:: TASK TO CARRY OUT ::
Using the records below, transcribe word for word the stretch from the line that contains "ATOM 59 C C . ALA A 1 8 ? -16.242" through the line that contains "ATOM 84 N N . LYS", both end lines included, and nothing else.

++++++

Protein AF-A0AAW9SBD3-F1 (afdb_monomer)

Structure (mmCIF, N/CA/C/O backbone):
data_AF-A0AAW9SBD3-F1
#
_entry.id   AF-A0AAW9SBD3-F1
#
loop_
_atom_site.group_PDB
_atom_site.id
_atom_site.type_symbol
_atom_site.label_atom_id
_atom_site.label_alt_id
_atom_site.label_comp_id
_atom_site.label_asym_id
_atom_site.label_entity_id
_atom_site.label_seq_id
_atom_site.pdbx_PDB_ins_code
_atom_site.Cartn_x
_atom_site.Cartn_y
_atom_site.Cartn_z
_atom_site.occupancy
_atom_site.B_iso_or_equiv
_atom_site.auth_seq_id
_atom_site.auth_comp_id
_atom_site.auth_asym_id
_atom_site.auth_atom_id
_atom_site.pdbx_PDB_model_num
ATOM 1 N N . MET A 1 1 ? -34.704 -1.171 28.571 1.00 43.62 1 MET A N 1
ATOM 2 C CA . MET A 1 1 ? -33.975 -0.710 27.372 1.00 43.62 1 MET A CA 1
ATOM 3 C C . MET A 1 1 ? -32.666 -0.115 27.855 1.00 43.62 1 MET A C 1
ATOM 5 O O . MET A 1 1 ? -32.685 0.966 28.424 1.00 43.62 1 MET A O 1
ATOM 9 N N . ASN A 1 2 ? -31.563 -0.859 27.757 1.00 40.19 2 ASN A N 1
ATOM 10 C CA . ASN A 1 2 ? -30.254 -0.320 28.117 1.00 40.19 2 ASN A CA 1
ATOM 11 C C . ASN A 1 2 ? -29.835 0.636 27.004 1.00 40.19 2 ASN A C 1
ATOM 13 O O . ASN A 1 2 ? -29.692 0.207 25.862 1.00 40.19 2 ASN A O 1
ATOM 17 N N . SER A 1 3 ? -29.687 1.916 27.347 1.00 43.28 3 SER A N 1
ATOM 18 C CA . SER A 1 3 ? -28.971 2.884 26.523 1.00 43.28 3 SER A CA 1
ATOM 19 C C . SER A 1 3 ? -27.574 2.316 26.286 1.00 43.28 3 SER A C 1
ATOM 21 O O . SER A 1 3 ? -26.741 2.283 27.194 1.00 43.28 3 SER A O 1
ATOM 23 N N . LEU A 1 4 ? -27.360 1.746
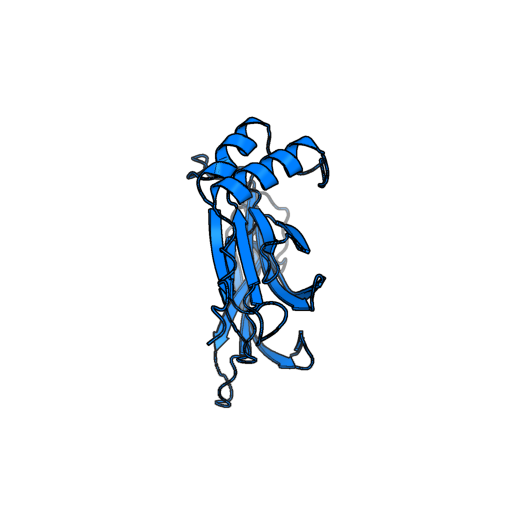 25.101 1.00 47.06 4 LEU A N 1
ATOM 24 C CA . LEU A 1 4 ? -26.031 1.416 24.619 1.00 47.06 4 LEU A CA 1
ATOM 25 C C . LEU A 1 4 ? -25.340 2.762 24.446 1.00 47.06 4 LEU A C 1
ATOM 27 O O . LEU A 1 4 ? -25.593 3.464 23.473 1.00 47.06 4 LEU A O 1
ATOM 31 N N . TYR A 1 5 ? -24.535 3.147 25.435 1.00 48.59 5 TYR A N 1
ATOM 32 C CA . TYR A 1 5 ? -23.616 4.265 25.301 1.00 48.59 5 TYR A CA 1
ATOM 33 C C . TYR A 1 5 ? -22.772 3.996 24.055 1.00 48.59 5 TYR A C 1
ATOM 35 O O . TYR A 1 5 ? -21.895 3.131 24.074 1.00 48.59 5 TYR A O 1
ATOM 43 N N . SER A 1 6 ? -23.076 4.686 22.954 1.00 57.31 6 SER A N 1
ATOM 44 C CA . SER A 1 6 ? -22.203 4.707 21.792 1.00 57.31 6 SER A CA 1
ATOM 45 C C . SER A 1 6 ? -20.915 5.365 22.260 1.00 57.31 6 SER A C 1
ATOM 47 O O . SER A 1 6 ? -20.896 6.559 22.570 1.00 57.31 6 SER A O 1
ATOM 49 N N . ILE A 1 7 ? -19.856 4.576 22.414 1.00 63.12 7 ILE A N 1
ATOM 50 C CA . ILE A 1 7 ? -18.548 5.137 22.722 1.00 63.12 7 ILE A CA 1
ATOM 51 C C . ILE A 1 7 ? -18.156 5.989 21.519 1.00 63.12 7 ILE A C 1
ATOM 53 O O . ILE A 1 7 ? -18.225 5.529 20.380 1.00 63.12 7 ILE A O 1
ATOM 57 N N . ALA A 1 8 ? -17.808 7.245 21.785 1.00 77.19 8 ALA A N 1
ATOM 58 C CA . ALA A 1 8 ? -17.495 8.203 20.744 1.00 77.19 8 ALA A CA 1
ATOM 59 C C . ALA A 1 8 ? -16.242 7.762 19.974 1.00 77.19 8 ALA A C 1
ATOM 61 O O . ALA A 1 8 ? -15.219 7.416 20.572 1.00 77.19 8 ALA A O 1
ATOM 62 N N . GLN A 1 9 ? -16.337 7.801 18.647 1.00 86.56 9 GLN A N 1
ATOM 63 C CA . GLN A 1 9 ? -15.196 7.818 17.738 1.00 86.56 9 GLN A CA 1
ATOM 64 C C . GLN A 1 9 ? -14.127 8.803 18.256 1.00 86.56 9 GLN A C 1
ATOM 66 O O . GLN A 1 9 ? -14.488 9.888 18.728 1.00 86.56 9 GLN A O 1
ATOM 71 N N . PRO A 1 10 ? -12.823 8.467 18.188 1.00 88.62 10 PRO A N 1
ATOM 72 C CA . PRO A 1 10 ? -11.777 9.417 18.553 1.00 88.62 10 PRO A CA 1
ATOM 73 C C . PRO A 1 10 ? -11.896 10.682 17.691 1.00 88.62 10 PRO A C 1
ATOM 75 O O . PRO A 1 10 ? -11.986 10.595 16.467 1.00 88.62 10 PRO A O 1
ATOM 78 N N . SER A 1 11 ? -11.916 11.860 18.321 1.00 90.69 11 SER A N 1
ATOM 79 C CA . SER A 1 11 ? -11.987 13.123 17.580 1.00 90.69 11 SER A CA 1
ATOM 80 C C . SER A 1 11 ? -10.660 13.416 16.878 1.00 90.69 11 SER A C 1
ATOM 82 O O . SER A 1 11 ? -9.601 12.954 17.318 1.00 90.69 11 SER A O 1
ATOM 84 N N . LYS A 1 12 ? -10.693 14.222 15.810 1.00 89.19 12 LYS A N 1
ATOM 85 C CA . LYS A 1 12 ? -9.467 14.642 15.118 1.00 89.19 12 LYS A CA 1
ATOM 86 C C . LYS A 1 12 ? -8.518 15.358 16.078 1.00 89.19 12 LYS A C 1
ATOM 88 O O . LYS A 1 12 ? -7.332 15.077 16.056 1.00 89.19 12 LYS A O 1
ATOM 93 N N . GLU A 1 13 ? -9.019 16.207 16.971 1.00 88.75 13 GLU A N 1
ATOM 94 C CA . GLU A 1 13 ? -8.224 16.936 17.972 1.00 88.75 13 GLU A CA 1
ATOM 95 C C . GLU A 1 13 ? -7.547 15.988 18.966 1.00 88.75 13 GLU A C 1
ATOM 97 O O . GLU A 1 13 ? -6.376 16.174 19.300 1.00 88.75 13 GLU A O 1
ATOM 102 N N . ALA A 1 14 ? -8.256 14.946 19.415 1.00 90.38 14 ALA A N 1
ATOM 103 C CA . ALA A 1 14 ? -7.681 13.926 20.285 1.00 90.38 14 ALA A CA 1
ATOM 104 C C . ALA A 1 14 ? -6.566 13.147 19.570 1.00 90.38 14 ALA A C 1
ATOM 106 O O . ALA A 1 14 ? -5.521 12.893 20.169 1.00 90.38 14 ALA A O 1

++++++

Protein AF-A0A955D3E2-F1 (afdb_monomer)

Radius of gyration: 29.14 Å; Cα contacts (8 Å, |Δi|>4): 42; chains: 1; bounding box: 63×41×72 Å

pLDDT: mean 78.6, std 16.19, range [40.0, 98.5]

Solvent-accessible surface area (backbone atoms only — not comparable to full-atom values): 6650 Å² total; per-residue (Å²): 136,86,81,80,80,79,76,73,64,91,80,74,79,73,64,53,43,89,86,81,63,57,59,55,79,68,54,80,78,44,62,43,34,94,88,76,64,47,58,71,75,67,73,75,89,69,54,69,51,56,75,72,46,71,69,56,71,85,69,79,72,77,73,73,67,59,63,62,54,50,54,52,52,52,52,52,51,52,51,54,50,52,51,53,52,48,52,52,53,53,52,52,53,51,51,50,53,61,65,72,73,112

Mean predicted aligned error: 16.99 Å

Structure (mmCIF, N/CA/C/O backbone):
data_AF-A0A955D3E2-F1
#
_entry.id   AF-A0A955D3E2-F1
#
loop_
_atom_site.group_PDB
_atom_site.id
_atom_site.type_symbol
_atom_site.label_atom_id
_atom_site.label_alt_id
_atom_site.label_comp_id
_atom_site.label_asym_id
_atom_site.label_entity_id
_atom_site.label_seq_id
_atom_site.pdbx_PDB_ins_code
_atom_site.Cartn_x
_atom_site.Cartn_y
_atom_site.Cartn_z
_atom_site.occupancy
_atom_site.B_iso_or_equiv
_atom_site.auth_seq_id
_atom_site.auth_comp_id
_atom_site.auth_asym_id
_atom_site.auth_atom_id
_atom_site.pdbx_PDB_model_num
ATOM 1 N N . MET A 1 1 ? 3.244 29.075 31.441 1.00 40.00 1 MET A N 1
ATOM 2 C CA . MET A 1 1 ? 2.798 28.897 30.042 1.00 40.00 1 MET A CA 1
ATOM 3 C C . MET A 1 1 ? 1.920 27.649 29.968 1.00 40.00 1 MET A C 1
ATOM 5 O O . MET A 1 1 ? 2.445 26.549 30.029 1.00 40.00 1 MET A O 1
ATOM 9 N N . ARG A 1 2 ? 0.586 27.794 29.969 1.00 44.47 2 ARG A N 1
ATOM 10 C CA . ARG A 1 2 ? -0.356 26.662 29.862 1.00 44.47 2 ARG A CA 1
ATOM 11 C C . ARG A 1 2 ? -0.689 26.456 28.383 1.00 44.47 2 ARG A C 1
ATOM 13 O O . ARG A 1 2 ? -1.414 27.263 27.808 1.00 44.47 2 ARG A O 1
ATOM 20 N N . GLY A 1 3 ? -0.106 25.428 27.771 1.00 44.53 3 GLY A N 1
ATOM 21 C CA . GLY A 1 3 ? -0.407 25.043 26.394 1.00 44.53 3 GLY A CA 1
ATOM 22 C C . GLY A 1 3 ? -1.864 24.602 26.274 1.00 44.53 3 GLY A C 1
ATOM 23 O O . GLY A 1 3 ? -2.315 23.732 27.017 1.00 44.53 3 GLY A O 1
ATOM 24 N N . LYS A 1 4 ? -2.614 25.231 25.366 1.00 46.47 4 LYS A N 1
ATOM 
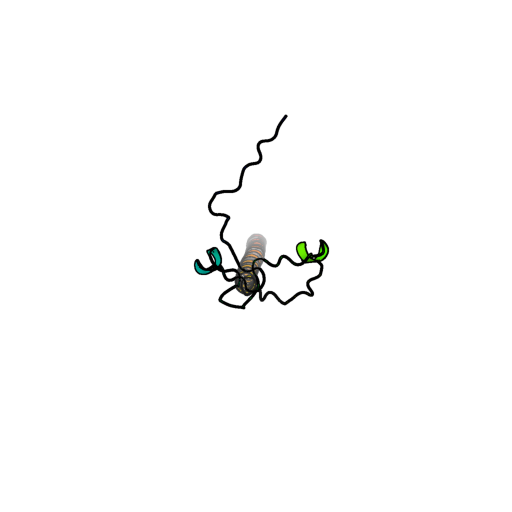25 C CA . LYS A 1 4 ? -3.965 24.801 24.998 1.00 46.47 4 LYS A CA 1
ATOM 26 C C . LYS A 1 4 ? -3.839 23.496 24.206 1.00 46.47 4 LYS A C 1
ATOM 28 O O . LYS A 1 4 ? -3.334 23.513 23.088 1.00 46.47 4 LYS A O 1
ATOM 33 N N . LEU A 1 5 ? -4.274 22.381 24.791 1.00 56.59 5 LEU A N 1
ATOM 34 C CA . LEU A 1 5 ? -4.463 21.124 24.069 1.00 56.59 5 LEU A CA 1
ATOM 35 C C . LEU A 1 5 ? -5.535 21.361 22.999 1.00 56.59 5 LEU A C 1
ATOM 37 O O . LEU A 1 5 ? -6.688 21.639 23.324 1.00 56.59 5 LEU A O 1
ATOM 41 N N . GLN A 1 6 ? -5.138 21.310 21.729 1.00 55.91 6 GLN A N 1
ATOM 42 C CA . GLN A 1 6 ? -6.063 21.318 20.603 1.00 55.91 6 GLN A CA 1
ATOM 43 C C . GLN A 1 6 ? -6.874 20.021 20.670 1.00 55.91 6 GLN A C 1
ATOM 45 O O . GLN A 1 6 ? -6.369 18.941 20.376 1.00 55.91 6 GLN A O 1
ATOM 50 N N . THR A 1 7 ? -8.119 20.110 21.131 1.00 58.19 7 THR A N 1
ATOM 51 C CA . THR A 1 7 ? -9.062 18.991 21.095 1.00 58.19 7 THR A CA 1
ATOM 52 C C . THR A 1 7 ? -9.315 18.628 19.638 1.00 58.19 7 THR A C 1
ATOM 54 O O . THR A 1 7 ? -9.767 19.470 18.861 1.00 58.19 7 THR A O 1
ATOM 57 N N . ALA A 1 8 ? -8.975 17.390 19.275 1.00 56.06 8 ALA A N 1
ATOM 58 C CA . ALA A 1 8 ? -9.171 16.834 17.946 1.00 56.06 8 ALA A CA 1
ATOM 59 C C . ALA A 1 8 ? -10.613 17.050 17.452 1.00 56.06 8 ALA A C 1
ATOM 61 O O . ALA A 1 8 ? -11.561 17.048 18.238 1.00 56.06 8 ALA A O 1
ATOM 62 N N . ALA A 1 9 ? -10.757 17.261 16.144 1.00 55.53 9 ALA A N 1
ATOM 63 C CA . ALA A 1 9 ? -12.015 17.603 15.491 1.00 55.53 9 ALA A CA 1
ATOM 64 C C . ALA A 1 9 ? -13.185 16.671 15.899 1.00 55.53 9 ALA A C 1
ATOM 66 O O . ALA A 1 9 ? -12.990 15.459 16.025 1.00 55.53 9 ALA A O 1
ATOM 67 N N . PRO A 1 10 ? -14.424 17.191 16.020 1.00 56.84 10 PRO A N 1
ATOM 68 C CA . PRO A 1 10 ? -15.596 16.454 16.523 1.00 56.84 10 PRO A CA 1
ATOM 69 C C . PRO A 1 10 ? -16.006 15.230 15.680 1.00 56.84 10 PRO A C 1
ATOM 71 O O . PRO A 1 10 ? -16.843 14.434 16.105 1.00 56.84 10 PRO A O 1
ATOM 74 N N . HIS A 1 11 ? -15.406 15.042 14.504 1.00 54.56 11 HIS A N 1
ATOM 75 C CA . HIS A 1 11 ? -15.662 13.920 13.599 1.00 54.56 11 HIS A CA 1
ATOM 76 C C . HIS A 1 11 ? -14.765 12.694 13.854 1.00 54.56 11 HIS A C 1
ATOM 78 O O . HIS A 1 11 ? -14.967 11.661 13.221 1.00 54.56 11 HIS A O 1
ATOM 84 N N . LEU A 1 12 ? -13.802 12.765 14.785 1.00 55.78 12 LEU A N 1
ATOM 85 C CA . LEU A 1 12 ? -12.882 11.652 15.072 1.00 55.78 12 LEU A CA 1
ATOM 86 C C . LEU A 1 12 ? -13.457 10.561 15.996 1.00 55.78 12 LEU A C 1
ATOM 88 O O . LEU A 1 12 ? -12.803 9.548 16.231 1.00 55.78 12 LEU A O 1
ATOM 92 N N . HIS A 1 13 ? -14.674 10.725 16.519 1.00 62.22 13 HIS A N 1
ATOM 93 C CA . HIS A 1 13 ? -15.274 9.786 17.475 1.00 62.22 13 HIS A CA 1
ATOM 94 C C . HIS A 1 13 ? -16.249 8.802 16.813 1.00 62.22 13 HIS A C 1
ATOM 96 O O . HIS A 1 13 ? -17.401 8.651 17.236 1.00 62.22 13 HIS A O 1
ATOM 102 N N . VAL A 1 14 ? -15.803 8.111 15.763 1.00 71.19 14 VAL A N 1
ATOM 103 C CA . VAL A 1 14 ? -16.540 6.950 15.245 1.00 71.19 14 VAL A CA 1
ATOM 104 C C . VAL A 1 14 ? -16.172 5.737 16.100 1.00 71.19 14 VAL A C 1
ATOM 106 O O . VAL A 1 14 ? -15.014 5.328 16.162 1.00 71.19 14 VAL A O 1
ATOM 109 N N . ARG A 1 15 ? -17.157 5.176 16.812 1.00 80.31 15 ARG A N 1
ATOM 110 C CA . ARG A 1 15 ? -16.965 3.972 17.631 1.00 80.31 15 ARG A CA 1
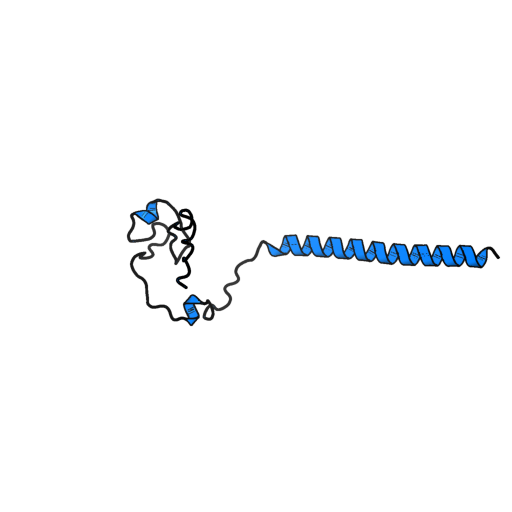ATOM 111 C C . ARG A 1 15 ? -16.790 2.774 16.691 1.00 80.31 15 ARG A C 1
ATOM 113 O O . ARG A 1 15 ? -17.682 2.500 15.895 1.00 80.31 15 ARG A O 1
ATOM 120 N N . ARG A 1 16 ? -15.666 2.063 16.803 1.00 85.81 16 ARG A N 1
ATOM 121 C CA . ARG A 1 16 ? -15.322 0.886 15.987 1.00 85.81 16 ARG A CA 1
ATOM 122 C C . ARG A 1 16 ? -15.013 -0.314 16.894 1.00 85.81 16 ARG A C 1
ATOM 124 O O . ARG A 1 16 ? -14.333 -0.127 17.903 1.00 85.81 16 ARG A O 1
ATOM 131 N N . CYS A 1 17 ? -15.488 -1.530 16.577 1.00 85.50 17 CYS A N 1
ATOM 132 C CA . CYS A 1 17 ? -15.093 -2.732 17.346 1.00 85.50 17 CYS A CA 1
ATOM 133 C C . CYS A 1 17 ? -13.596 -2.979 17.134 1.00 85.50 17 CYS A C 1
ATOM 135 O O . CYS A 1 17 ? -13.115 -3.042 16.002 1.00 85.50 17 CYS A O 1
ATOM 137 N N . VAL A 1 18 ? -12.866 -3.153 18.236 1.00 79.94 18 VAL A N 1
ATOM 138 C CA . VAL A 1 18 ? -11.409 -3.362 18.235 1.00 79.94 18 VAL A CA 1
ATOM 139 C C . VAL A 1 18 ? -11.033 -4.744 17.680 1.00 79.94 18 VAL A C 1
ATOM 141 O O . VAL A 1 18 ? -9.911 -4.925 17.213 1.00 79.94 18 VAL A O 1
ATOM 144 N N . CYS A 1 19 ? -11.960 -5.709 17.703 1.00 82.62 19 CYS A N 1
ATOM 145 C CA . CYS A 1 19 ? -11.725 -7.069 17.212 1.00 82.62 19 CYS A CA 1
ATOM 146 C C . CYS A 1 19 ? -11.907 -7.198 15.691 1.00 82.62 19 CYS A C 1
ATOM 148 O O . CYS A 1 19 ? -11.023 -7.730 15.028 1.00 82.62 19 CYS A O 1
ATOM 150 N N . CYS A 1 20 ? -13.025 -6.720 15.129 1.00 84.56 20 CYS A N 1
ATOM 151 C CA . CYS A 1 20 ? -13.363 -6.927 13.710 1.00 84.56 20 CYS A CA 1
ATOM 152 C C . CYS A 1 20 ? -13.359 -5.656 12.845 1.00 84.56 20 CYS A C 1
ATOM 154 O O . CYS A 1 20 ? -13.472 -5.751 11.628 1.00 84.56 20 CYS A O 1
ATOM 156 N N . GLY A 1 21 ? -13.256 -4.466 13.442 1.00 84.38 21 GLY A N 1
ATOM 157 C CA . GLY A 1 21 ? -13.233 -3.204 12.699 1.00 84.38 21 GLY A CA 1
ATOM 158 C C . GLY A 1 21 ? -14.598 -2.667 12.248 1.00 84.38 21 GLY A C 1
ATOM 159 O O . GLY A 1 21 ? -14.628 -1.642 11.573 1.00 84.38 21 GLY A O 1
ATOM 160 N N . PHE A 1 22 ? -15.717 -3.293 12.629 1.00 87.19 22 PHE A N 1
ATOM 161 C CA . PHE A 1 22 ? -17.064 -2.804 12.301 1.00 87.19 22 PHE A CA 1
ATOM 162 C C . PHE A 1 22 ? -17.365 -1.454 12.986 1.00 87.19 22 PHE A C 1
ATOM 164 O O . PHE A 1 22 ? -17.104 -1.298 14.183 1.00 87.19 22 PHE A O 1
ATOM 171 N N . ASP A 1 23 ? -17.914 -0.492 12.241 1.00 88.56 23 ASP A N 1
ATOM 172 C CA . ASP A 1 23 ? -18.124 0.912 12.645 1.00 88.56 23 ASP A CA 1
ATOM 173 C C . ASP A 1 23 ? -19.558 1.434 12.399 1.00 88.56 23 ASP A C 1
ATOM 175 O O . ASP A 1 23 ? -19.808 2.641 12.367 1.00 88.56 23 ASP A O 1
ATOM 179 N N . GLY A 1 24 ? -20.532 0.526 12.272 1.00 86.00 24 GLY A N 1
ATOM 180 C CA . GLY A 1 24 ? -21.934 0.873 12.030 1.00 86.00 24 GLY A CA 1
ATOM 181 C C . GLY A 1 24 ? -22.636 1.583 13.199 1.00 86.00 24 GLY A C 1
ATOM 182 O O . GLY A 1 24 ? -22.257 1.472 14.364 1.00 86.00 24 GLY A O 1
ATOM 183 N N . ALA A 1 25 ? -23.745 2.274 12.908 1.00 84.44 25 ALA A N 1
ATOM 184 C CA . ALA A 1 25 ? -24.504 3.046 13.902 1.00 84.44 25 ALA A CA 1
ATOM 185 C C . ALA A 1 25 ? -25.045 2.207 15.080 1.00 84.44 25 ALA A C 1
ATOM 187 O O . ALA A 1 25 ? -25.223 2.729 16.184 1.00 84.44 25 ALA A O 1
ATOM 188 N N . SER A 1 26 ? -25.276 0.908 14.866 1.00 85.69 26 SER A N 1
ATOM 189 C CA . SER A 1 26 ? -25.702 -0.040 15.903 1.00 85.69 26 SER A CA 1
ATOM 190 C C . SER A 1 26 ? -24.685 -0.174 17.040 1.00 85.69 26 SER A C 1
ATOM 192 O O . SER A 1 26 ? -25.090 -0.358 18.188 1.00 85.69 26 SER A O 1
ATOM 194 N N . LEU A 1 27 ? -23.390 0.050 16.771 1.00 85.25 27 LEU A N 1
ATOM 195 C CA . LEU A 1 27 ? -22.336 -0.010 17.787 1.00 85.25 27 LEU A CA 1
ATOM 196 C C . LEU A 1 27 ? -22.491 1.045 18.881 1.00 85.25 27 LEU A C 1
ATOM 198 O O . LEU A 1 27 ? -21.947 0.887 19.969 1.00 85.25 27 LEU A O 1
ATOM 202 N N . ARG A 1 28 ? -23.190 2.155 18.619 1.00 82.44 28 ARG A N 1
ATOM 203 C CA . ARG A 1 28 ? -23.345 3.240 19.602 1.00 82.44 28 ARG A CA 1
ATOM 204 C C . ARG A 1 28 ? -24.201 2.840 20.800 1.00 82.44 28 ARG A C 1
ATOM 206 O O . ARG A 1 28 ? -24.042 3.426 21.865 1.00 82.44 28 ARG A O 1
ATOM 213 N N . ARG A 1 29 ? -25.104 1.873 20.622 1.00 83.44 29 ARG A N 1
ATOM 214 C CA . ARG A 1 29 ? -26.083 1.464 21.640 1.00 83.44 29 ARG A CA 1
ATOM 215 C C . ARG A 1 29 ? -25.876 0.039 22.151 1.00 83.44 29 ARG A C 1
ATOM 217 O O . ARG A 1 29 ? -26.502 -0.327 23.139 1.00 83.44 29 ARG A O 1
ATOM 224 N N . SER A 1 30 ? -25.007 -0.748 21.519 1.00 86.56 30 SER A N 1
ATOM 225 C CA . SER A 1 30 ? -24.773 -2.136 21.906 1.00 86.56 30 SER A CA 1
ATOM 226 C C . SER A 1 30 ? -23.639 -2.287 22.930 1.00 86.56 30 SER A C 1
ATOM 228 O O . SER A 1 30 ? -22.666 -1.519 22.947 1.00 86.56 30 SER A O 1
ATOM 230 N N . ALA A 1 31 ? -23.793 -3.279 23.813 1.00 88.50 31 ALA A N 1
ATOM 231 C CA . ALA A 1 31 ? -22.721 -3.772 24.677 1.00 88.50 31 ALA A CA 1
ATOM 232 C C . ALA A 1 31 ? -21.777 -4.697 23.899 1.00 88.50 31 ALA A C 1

++++++

:: EXERCISE OUTPUT ::
ATOM 59 C C . ALA A 1 8 ? -16.242 7.762 19.974 1.00 77.19 8 ALA A C 1
ATOM 61 O O . ALA A 1 8 ? -15.219 7.416 20.572 1.00 77.19 8 ALA A O 1
ATOM 62 N N . GLN A 1 9 ? -16.337 7.801 18.647 1.00 86.56 9 GLN A N 1
ATOM 63 C CA . GLN A 1 9 ? -15.196 7.818 17.738 1.00 86.56 9 GLN A CA 1
ATOM 64 C C . GLN A 1 9 ? -14.127 8.803 18.256 1.00 86.56 9 GLN A C 1
ATOM 66 O O . GLN A 1 9 ? -14.488 9.888 18.728 1.00 86.56 9 GLN A O 1
ATOM 71 N N . PRO A 1 10 ? -12.823 8.467 18.188 1.00 88.62 10 PRO A N 1
ATOM 72 C CA . PRO A 1 10 ? -11.777 9.417 18.553 1.00 88.62 10 PRO A CA 1
ATOM 73 C C . PRO A 1 10 ? -11.896 10.682 17.691 1.00 88.62 10 PRO A C 1
ATOM 75 O O . PRO A 1 10 ? -11.986 10.595 16.467 1.00 88.62 10 PRO A O 1
ATOM 78 N N . SER A 1 11 ? -11.916 11.860 18.321 1.00 90.69 11 SER A N 1
ATOM 79 C CA . SER A 1 11 ? -11.987 13.123 17.580 1.00 90.69 11 SER A CA 1
ATOM 80 C C . SER A 1 11 ? -10.660 13.416 16.878 1.00 90.69 11 SER A C 1
ATOM 82 O O . SER A 1 11 ? -9.601 12.954 17.318 1.00 90.69 11 SER A O 1
ATOM 84 N N . LYS A 1 12 ? -10.693 14.222 15.810 1.00 89.19 12 LYS A N 1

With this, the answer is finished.